■ DATASET:
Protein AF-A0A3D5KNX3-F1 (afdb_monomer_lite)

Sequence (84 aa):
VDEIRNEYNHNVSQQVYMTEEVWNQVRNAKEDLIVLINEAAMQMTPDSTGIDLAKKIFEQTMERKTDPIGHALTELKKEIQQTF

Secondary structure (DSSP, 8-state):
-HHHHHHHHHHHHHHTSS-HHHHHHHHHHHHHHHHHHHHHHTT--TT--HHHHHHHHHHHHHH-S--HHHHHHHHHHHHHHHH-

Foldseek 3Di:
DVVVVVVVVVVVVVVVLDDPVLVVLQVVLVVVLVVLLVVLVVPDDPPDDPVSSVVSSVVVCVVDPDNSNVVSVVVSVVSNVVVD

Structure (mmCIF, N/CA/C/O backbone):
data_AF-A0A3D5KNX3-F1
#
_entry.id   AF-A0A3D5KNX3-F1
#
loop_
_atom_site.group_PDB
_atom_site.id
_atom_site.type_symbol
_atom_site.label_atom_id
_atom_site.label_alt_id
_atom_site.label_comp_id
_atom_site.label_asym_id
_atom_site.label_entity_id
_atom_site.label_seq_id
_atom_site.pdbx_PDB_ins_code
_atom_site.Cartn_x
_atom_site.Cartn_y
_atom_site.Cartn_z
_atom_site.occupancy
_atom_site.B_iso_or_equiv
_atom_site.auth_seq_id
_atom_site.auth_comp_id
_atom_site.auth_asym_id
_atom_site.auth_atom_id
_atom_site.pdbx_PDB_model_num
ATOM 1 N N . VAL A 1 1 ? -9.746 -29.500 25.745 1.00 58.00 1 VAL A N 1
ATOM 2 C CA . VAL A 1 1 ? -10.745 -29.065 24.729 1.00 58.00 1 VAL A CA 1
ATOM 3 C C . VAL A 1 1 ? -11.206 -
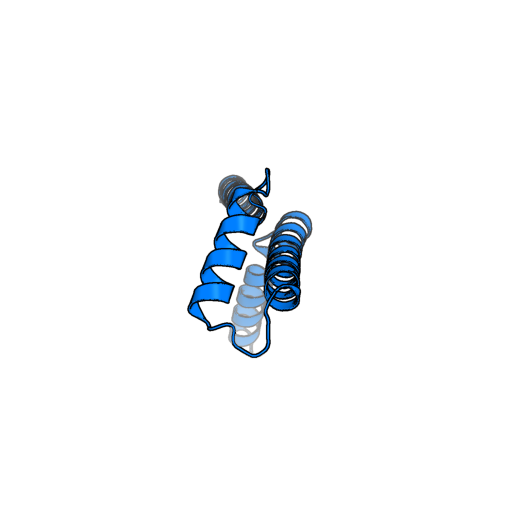27.643 25.013 1.00 58.00 1 VAL A C 1
ATOM 5 O O . VAL A 1 1 ? -11.257 -26.852 24.081 1.00 58.00 1 VAL A O 1
ATOM 8 N N . ASP A 1 2 ? -11.453 -27.294 26.277 1.00 67.56 2 ASP A N 1
ATOM 9 C CA . ASP A 1 2 ? -11.807 -25.922 26.669 1.00 67.56 2 ASP A CA 1
ATOM 10 C C . ASP A 1 2 ? -10.678 -24.909 26.441 1.00 67.56 2 ASP A C 1
ATOM 12 O O . ASP A 1 2 ? -10.945 -23.817 25.958 1.00 67.56 2 ASP A O 1
ATOM 16 N N . GLU A 1 3 ? -9.414 -25.287 26.651 1.00 72.50 3 GLU A N 1
ATOM 17 C CA . GLU A 1 3 ? -8.262 -24.434 26.303 1.00 72.50 3 GLU A CA 1
ATOM 18 C C . GLU A 1 3 ? -8.173 -24.166 24.798 1.00 72.50 3 GLU A C 1
ATOM 20 O O . GLU A 1 3 ? -7.976 -23.032 24.395 1.00 72.50 3 GLU A O 1
ATOM 25 N N . ILE A 1 4 ? -8.440 -25.168 23.953 1.00 66.50 4 ILE A N 1
ATOM 26 C CA . ILE A 1 4 ? -8.477 -24.991 22.491 1.00 66.50 4 ILE A CA 1
ATOM 27 C C . ILE A 1 4 ? -9.634 -24.065 22.086 1.00 66.50 4 ILE A C 1
ATOM 29 O O . ILE A 1 4 ? -9.476 -23.244 21.188 1.00 66.50 4 ILE A O 1
ATOM 33 N N . ARG A 1 5 ? -10.793 -24.161 22.752 1.00 65.31 5 ARG A N 1
ATOM 34 C CA . ARG A 1 5 ? -11.929 -23.249 22.535 1.00 65.31 5 ARG A CA 1
ATOM 35 C C . ARG A 1 5 ? -11.638 -21.828 23.002 1.00 65.31 5 ARG A C 1
ATOM 37 O O . ARG A 1 5 ? -12.044 -20.894 22.323 1.00 65.31 5 ARG A O 1
ATOM 44 N N . ASN A 1 6 ? -10.951 -21.661 24.125 1.00 70.81 6 ASN A N 1
ATOM 45 C CA . ASN A 1 6 ? -10.572 -20.346 24.630 1.00 70.81 6 ASN A CA 1
ATOM 46 C C . ASN A 1 6 ? -9.503 -19.696 23.750 1.00 70.81 6 ASN A C 1
ATOM 48 O O . ASN A 1 6 ? -9.663 -18.534 23.401 1.00 70.81 6 ASN A O 1
ATOM 52 N N . GLU A 1 7 ? -8.495 -20.447 23.305 1.00 69.81 7 GLU A N 1
ATOM 53 C CA . GLU A 1 7 ? -7.491 -19.976 22.343 1.00 69.81 7 GLU A CA 1
ATOM 54 C C . GLU A 1 7 ? -8.141 -19.623 20.998 1.00 69.81 7 GLU A C 1
ATOM 56 O O . GLU A 1 7 ? -7.840 -18.598 20.394 1.00 69.81 7 GLU A O 1
ATOM 61 N N . TYR A 1 8 ? -9.094 -20.440 20.535 1.00 66.38 8 TYR A N 1
ATOM 62 C CA . TYR A 1 8 ? -9.866 -20.165 19.326 1.00 66.38 8 TYR A CA 1
ATOM 63 C C . TYR A 1 8 ? -10.725 -18.904 19.475 1.00 66.38 8 TYR A C 1
ATOM 65 O O . TYR A 1 8 ? -10.687 -18.050 18.599 1.00 66.38 8 TYR A O 1
ATOM 73 N N . ASN A 1 9 ? -11.436 -18.726 20.592 1.00 64.44 9 ASN A N 1
ATOM 74 C CA . ASN A 1 9 ? -12.213 -17.515 20.870 1.00 64.44 9 ASN A CA 1
ATOM 75 C C . ASN A 1 9 ? -11.320 -16.278 21.043 1.00 64.44 9 ASN A C 1
ATOM 77 O O . ASN A 1 9 ? -11.710 -15.190 20.631 1.00 64.44 9 ASN A O 1
ATOM 81 N N . HIS A 1 10 ? -10.116 -16.436 21.596 1.00 66.81 10 HIS A N 1
ATOM 82 C CA . HIS A 1 10 ? -9.116 -15.377 21.686 1.00 66.81 10 HIS A CA 1
ATOM 83 C C . HIS A 1 10 ? -8.601 -14.986 20.289 1.00 66.81 10 HIS A C 1
ATOM 85 O O . HIS A 1 10 ? -8.606 -13.808 19.938 1.00 66.81 10 HIS A O 1
ATOM 91 N N . ASN A 1 11 ? -8.287 -15.963 19.436 1.00 61.53 11 ASN A N 1
ATOM 92 C CA . ASN A 1 11 ? -7.887 -15.742 18.042 1.00 61.53 11 ASN A CA 1
ATOM 93 C C . ASN A 1 11 ? -9.027 -15.168 17.174 1.00 61.53 11 ASN A C 1
ATOM 95 O O . ASN A 1 11 ? -8.783 -14.340 16.300 1.00 61.53 11 ASN A O 1
ATOM 99 N N . VAL A 1 12 ? -10.283 -15.545 17.434 1.00 55.56 12 VAL A N 1
ATOM 100 C CA . VAL A 1 12 ? -11.469 -14.946 16.797 1.00 55.56 12 VAL A CA 1
ATOM 101 C C . VAL A 1 12 ? -11.670 -13.514 17.290 1.00 55.56 12 VAL A C 1
ATOM 103 O O . VAL A 1 12 ? -11.881 -12.630 16.471 1.00 55.56 12 VAL A O 1
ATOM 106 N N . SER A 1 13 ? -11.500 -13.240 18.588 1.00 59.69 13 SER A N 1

■ WORK TASK: If the data includes images, omit them, and set down everything else exactly as above.

■ SOLUTION FOR THIS EXERCISE:
Protein AF-A0A3D5KNX3-F1 (afdb_monomer_lite)

Sequence (84 aa):
VDEIRNEYNHNVSQQVYMTEEVWNQVRNAKEDLIVLINEAAMQMTPDSTGIDLAKKIFEQTMERKTDPIGHALTELKKEIQQTF

Secondary structure (DSSP, 8-state):
-HHHHHHHHHHHHHHTSS-HHHHHHHHHHHHHHHHHHHHHHTT--TT--HHHHHHHHHHHHHH-S--HHHHHHHHHHHHHHHH-

Foldseek 3Di:
DVVVVVVVVVVVVVVVLDDPVLVVLQVVLVVVLVVLLVVLVVPDDPPDDPVSSVVSSVVVCVVDPDNSNVVSVVVSVVSNVVVD

Structure (mmCIF, N/CA/C/O backbone):
data_AF-A0A3D5KNX3-F1
#
_entry.id   AF-A0A3D5KNX3-F1
#
loop_
_atom_site.group_PDB
_atom_site.id
_atom_site.type_symbol
_atom_site.label_atom_id
_atom_site.label_alt_id
_atom_site.label_comp_id
_atom_site.label_asym_id
_atom_site.label_entity_id
_atom_site.label_seq_id
_atom_site.pdbx_PDB_ins_code
_atom_site.Cartn_x
_atom_site.Cartn_y
_atom_site.Cartn_z
_atom_site.occupancy
_atom_site.B_iso_or_equiv
_atom_site.auth_seq_id
_atom_site.auth_comp_id
_atom_site.auth_asym_id
_atom_site.auth_atom_id
_atom_site.pdbx_PDB_model_num
ATOM 1 N N . VAL A 1 1 ? -9.746 -29.500 25.745 1.00 58.00 1 VAL A N 1
ATOM 2 C CA . VAL A 1 1 ? -10.745 -29.065 24.729 1.00 58.00 1 VAL A CA 1
ATOM 3 C C . VAL A 1 1 ? -11.206 -
27.643 25.013 1.00 58.00 1 VAL A C 1
ATOM 5 O O . VAL A 1 1 ? -11.257 -26.852 24.081 1.00 58.00 1 VAL A O 1
ATOM 8 N N . ASP A 1 2 ? -11.453 -27.294 26.277 1.00 67.56 2 ASP A N 1
ATOM 9 C CA . ASP A 1 2 ? -11.807 -25.922 26.669 1.00 67.56 2 ASP A CA 1
ATOM 10 C C . ASP A 1 2 ? -10.678 -24.909 26.441 1.00 67.56 2 ASP A C 1
ATOM 12 O O . ASP A 1 2 ? -10.945 -23.817 25.958 1.00 67.56 2 ASP A O 1
ATOM 16 N N . GLU A 1 3 ? -9.414 -25.287 26.651 1.00 72.50 3 GLU A N 1
ATOM 17 C CA . GLU A 1 3 ? -8.262 -24.434 26.303 1.00 72.50 3 GLU A CA 1
ATOM 18 C C . GLU A 1 3 ? -8.173 -24.166 24.798 1.00 72.50 3 GLU A C 1
ATOM 20 O O . GLU A 1 3 ? -7.976 -23.032 24.395 1.00 72.50 3 GLU A O 1
ATOM 25 N N . ILE A 1 4 ? -8.440 -25.168 23.953 1.00 66.50 4 ILE A N 1
ATOM 26 C CA . ILE A 1 4 ? -8.477 -24.991 22.491 1.00 66.50 4 ILE A CA 1
ATOM 27 C C . ILE A 1 4 ? -9.634 -24.065 22.086 1.00 66.50 4 ILE A C 1
ATOM 29 O O . ILE A 1 4 ? -9.476 -23.244 21.188 1.00 66.50 4 ILE A O 1
ATOM 33 N N . ARG A 1 5 ? -10.793 -24.161 22.752 1.00 65.31 5 ARG A N 1
ATOM 34 C CA . ARG A 1 5 ? -11.929 -23.249 22.535 1.00 65.31 5 ARG A CA 1
ATOM 35 C C . ARG A 1 5 ? -11.638 -21.828 23.002 1.00 65.31 5 ARG A C 1
ATOM 37 O O . ARG A 1 5 ? -12.044 -20.894 22.323 1.00 65.31 5 ARG A O 1
ATOM 44 N N . ASN A 1 6 ? -10.951 -21.661 24.125 1.00 70.81 6 ASN A N 1
ATOM 45 C CA . ASN A 1 6 ? -10.572 -20.346 24.630 1.00 70.81 6 ASN A CA 1
ATOM 46 C C . ASN A 1 6 ? -9.503 -19.696 23.750 1.00 70.81 6 ASN A C 1
ATOM 48 O O . ASN A 1 6 ? -9.663 -18.534 23.401 1.00 70.81 6 ASN A O 1
ATOM 52 N N . GLU A 1 7 ? -8.495 -20.447 23.305 1.00 69.81 7 GLU A N 1
ATOM 53 C CA . GLU A 1 7 ? -7.491 -19.976 22.343 1.00 69.81 7 GLU A CA 1
ATOM 54 C C . GLU A 1 7 ? -8.141 -19.623 20.998 1.00 69.81 7 GLU A C 1
ATOM 56 O O . GLU A 1 7 ? -7.840 -18.598 20.394 1.00 69.81 7 GLU A O 1
ATOM 61 N N . TYR A 1 8 ? -9.094 -20.440 20.535 1.00 66.38 8 TYR A N 1
ATOM 62 C CA . TYR A 1 8 ? -9.866 -20.165 19.326 1.00 66.38 8 TYR A CA 1
ATOM 63 C C . TYR A 1 8 ? -10.725 -18.904 19.475 1.00 66.38 8 TYR A C 1
ATOM 65 O O . TYR A 1 8 ? -10.687 -18.050 18.599 1.00 66.38 8 TYR A O 1
ATOM 73 N N . ASN A 1 9 ? -11.436 -18.726 20.592 1.00 64.44 9 ASN A N 1
ATOM 74 C CA . ASN A 1 9 ? -12.213 -17.515 20.870 1.00 64.44 9 ASN A CA 1
ATOM 75 C C . ASN A 1 9 ? -11.320 -16.278 21.043 1.00 64.44 9 ASN A C 1
ATOM 77 O O . ASN A 1 9 ? -11.710 -15.190 20.631 1.00 64.44 9 ASN A O 1
ATOM 81 N N . HIS A 1 10 ? -10.116 -16.436 21.596 1.00 66.81 10 HIS A N 1
ATOM 82 C CA . HIS A 1 10 ? -9.116 -15.377 21.686 1.00 66.81 10 HIS A CA 1
ATOM 83 C C . HIS A 1 10 ? -8.601 -14.986 20.289 1.00 66.81 10 HIS A C 1
ATOM 85 O O . HIS A 1 10 ? -8.606 -13.808 19.938 1.00 66.81 10 HIS A O 1
ATOM 91 N N . ASN A 1 11 ? -8.287 -15.963 19.436 1.00 61.53 11 ASN A N 1
ATOM 92 C CA . ASN A 1 11 ? -7.887 -15.742 18.042 1.00 61.53 11 ASN A CA 1
ATOM 93 C C . ASN A 1 11 ? -9.027 -15.168 17.174 1.00 61.53 11 ASN A C 1
ATOM 95 O O . ASN A 1 11 ? -8.783 -14.340 16.300 1.00 61.53 11 ASN A O 1
ATOM 99 N N . VAL A 1 12 ? -10.283 -15.545 17.434 1.00 55.56 12 VAL A N 1
ATOM 100 C CA . VAL A 1 12 ? -11.469 -14.946 16.797 1.00 55.56 12 VAL A CA 1
ATOM 101 C C . VAL A 1 12 ? -11.670 -13.514 17.290 1.00 55.56 12 VAL A C 1
ATOM 103 O O . VAL A 1 12 ? -11.881 -12.630 16.471 1.00 55.56 12 VAL A O 1
ATOM 106 N N . SER A 1 13 ? -11.500 -13.240 18.588 1.00 59.69 13 SER A N 1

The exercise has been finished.